··· Data

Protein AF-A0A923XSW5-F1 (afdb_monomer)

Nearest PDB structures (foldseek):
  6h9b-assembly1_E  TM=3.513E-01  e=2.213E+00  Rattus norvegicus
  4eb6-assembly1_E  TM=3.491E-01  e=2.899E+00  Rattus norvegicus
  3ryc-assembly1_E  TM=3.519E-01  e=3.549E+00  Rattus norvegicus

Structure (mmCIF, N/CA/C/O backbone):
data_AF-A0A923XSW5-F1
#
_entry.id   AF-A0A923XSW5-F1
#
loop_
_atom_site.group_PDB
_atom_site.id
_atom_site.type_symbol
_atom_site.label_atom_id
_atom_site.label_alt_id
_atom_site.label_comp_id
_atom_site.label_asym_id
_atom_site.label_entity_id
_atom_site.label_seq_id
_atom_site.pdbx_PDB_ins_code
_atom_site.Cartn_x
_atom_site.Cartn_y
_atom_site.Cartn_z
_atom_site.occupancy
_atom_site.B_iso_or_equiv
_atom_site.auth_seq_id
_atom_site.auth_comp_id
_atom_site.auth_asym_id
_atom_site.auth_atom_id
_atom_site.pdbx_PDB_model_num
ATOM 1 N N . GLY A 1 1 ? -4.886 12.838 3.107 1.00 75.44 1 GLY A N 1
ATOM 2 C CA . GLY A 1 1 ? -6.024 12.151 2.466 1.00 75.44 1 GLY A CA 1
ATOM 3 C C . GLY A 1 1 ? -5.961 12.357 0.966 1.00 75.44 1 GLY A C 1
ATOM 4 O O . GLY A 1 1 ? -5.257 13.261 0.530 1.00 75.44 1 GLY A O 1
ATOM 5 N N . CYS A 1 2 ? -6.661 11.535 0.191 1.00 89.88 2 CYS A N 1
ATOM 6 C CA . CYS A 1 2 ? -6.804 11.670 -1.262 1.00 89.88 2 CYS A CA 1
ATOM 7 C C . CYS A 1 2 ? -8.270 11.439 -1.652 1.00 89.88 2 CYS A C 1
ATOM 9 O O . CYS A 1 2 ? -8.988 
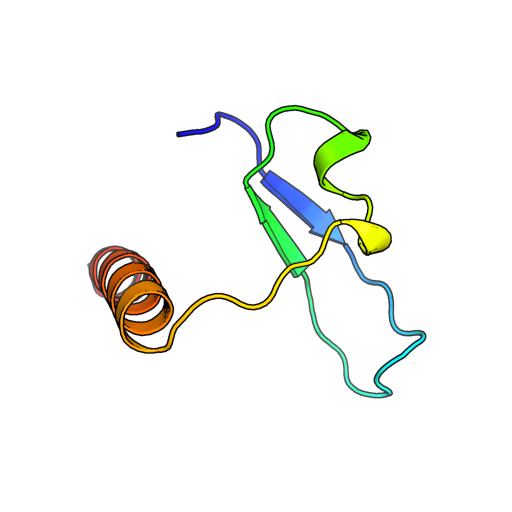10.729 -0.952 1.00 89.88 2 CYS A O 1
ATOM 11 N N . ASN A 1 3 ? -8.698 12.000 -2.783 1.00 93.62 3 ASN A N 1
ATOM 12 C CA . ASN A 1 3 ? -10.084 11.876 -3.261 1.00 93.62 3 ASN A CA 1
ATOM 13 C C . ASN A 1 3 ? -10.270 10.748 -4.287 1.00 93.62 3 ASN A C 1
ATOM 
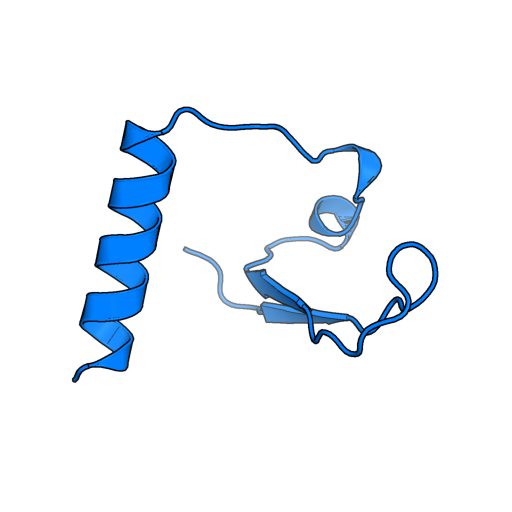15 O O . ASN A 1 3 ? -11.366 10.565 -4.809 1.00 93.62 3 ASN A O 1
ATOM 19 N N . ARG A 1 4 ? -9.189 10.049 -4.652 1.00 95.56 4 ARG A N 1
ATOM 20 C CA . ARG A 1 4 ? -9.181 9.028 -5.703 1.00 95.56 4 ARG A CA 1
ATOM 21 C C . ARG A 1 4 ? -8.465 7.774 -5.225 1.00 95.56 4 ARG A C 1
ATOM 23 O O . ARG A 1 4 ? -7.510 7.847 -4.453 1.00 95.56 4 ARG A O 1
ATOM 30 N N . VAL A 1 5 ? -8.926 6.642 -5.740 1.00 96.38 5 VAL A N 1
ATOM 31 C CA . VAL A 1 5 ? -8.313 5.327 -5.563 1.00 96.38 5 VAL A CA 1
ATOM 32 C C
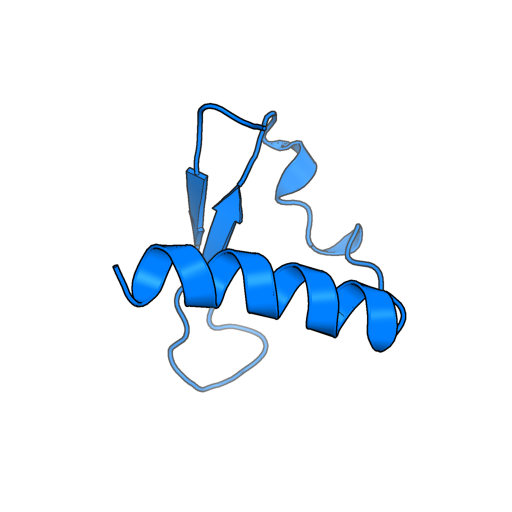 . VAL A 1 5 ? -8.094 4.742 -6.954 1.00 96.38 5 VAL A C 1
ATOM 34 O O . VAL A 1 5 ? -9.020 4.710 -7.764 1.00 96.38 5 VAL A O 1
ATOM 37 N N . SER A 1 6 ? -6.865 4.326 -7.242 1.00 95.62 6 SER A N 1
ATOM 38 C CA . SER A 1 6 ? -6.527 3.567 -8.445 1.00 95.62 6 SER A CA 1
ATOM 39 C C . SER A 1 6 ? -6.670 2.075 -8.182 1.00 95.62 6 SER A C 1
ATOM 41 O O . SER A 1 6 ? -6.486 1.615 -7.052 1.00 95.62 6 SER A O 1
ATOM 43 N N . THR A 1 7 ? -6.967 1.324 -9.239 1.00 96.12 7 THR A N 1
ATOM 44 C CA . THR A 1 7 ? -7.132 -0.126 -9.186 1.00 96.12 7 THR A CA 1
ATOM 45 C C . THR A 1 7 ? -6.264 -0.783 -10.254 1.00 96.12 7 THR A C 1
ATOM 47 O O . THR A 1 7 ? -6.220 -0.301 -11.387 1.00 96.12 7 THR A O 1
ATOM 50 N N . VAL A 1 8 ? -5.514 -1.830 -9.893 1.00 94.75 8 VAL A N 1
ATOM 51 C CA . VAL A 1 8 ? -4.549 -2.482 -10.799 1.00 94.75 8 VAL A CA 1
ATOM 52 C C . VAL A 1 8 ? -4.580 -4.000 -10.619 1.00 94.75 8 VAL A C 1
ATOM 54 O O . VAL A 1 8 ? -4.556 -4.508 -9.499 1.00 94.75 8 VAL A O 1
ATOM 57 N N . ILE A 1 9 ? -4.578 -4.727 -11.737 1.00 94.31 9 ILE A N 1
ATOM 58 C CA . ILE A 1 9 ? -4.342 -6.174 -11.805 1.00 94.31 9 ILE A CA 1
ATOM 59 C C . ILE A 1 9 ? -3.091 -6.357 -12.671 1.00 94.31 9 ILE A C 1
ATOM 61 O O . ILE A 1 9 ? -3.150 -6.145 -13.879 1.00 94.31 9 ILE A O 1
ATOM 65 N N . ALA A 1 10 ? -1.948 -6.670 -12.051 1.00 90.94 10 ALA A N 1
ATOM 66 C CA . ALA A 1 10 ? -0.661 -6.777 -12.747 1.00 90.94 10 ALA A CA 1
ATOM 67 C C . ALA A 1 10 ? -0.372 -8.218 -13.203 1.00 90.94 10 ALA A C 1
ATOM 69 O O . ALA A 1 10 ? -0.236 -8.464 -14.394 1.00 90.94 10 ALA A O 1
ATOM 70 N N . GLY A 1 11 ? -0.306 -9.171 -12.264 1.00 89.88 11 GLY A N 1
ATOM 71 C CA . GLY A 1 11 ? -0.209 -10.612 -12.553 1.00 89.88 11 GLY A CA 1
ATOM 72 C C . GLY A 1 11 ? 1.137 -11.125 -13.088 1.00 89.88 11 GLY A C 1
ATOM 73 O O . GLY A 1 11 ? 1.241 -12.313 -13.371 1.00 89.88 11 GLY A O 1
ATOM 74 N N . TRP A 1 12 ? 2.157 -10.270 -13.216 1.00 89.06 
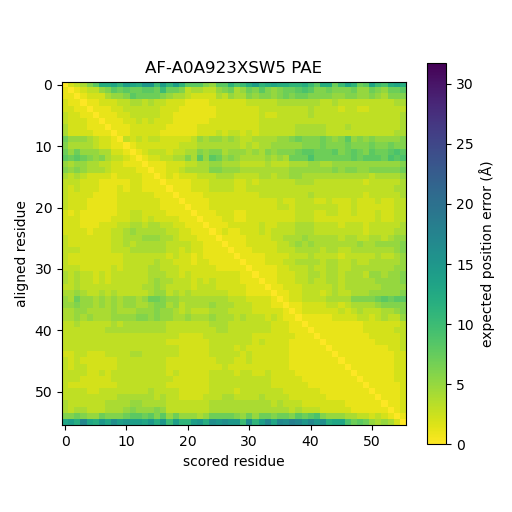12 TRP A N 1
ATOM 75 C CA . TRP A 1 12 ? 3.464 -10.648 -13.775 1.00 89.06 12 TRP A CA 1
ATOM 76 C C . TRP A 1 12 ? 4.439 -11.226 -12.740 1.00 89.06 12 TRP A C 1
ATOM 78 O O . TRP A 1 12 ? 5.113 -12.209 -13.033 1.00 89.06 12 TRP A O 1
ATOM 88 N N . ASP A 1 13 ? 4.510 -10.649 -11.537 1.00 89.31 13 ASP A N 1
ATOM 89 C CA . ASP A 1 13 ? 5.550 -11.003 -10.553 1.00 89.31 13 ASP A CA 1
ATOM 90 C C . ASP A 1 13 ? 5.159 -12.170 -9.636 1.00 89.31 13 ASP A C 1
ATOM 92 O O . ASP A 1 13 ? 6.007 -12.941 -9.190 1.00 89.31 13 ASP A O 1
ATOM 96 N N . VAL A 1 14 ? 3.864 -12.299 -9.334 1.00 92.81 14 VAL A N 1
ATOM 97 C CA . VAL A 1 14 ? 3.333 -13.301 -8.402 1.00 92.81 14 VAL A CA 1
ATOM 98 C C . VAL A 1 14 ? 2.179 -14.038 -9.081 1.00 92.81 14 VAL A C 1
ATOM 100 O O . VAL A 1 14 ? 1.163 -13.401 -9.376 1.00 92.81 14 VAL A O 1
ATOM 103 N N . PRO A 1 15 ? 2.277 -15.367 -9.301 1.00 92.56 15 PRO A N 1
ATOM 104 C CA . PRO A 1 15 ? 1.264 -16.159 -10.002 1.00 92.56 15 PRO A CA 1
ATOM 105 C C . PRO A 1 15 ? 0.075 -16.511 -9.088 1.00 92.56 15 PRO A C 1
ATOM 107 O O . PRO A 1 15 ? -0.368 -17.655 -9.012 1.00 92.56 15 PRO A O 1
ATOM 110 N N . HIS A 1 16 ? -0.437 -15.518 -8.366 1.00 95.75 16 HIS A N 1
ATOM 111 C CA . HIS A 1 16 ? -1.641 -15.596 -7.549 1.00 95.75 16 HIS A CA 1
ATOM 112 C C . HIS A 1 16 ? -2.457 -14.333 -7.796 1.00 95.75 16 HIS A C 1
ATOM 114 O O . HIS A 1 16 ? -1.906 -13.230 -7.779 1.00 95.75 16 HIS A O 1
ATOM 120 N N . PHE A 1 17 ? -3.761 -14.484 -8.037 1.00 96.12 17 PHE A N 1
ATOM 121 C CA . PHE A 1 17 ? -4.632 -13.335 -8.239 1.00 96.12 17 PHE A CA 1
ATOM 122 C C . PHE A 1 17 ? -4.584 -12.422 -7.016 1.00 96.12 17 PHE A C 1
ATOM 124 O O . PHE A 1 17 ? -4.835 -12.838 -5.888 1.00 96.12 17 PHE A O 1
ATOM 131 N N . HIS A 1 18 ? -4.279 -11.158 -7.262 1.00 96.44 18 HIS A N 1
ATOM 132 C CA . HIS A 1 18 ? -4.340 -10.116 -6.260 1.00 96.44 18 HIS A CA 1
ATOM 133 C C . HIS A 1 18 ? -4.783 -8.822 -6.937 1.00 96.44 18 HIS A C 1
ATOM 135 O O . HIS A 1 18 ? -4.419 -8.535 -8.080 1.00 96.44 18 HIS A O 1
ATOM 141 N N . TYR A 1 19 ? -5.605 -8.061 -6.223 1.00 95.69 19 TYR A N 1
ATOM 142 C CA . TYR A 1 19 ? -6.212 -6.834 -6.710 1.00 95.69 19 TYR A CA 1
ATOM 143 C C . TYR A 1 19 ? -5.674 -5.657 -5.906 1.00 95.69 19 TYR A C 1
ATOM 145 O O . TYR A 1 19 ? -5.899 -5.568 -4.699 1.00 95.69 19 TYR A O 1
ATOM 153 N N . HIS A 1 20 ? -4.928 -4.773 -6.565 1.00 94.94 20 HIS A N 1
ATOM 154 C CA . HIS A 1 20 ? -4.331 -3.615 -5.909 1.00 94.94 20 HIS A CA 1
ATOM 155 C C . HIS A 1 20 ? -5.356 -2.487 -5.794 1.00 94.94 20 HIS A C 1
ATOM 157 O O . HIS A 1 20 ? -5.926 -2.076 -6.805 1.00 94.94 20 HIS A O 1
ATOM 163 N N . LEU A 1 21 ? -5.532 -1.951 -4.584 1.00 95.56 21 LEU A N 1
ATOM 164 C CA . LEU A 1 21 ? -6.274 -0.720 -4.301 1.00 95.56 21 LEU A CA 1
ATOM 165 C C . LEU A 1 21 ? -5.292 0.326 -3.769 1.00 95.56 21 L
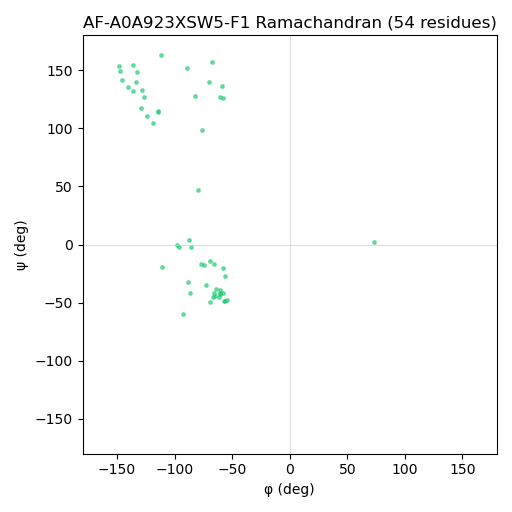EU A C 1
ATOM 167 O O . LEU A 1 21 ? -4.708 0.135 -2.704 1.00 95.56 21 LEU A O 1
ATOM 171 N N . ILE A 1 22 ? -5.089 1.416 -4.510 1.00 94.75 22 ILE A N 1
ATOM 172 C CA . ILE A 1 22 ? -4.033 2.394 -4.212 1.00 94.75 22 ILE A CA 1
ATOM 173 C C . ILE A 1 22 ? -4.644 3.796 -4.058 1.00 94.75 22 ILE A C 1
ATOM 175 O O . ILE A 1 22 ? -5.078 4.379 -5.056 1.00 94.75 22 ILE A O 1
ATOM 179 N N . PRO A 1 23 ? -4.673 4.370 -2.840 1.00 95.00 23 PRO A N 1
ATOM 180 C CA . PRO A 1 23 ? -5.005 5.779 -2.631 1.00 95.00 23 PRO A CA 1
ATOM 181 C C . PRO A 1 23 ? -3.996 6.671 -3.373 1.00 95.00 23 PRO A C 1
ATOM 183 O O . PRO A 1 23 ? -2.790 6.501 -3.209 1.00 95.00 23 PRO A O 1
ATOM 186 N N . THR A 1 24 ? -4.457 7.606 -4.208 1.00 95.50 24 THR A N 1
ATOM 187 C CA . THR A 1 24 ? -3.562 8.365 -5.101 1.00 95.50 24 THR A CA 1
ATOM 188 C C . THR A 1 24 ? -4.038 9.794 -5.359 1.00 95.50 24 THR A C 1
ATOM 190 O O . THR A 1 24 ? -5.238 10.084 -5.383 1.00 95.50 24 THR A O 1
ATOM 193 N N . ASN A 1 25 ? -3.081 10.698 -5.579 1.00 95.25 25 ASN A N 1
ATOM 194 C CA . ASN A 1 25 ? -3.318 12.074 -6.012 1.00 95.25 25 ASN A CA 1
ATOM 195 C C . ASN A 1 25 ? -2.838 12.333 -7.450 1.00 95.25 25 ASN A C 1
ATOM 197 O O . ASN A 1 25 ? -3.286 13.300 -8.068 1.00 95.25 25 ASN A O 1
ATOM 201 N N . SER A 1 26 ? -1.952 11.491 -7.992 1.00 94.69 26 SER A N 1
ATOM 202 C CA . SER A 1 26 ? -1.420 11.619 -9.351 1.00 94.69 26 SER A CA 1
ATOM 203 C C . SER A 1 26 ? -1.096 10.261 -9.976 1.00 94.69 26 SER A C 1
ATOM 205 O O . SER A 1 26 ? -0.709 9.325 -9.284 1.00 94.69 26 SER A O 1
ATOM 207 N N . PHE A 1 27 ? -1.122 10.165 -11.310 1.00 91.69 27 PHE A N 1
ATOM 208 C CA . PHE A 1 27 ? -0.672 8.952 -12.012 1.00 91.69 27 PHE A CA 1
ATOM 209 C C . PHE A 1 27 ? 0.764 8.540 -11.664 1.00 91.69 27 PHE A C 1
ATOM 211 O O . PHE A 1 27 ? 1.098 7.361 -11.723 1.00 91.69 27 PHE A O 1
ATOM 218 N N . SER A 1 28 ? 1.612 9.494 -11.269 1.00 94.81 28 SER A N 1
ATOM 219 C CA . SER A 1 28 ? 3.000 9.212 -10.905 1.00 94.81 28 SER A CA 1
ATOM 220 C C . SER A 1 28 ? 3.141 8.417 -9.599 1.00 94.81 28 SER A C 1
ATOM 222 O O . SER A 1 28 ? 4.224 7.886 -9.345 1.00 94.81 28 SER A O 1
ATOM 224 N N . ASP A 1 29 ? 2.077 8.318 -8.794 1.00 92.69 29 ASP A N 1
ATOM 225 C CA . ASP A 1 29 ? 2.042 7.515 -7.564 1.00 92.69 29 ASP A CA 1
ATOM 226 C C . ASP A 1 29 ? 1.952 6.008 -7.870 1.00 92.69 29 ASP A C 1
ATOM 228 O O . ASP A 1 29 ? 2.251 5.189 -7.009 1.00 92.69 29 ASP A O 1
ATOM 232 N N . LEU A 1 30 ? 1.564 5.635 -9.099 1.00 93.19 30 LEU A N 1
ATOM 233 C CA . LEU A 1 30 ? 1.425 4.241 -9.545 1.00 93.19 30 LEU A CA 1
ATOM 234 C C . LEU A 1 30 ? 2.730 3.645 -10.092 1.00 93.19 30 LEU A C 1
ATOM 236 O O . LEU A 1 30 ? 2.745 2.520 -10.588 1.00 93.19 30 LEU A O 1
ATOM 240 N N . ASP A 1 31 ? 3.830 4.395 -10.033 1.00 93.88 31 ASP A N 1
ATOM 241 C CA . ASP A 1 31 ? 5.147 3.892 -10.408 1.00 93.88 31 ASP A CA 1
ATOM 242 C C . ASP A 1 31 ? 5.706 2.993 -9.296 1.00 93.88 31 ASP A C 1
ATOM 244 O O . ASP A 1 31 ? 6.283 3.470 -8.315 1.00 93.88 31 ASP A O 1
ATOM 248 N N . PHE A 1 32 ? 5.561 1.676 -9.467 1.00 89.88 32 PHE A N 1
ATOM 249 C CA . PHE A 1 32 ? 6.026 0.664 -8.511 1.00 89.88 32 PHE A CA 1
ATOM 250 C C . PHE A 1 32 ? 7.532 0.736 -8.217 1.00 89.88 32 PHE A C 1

······

▶ Exercise details: One stretch of the lines above is wanted, from the line that contains "ATOM 90 C C" through the line that contains "ATOM 122 C C". Output it exactly.

▶ Output of the exercise:
ATOM 90 C C . ASP A 1 13 ? 5.159 -12.170 -9.636 1.00 89.31 13 ASP A C 1
ATOM 92 O O . ASP A 1 13 ? 6.007 -12.941 -9.190 1.00 89.31 13 ASP A O 1
ATOM 96 N N . VAL A 1 14 ? 3.864 -12.299 -9.334 1.00 92.81 14 VAL A N 1
ATOM 97 C CA . VAL A 1 14 ? 3.333 -13.301 -8.402 1.00 92.81 14 VAL A CA 1
ATOM 98 C C . VAL A 1 14 ? 2.179 -14.038 -9.081 1.00 92.81 14 VAL A C 1
ATOM 100 O O . VAL A 1 14 ? 1.163 -13.401 -9.376 1.00 92.81 14 VAL A O 1
ATOM 103 N N . PRO A 1 15 ? 2.277 -15.367 -9.301 1.00 92.56 15 PRO A N 1
ATOM 104 C CA . PRO A 1 15 ? 1.264 -16.159 -10.002 1.00 92.56 15 PRO A CA 1
ATOM 105 C C . PRO A 1 15 ? 0.075 -16.511 -9.088 1.00 92.56 15 PRO A C 1
ATOM 107 O O . PRO A 1 15 ? -0.368 -17.655 -9.012 1.00 92.56 15 PRO A O 1
ATOM 110 N N . HIS A 1 16 ? -0.437 -15.518 -8.366 1.00 95.75 16 HIS A N 1
ATOM 111 C CA . HIS A 1 16 ? -1.641 -15.596 -7.549 1.00 95.75 16 HIS A CA 1
ATOM 112 C C . HIS A 1 16 ? -2.457 -14.333 -7.796 1.00 95.75 16 HIS A C 1
ATOM 114 O O . HIS A 1 16 ? -1.906 -13.230 -7.779 1.00 95.75 16 HIS A O 1
ATOM 120 N N . PHE A 1 17 ? -3.761 -14.484 -8.037 1.00 96.12 17 PHE A N 1
ATOM 121 C CA . PHE A 1 17 ? -4.632 -13.335 -8.239 1.00 96.12 17 PHE A CA 1
ATOM 122 C C . PHE A 1 17 ? -4.584 -12.422 -7.016 1.00 96.12 17 PHE A C 1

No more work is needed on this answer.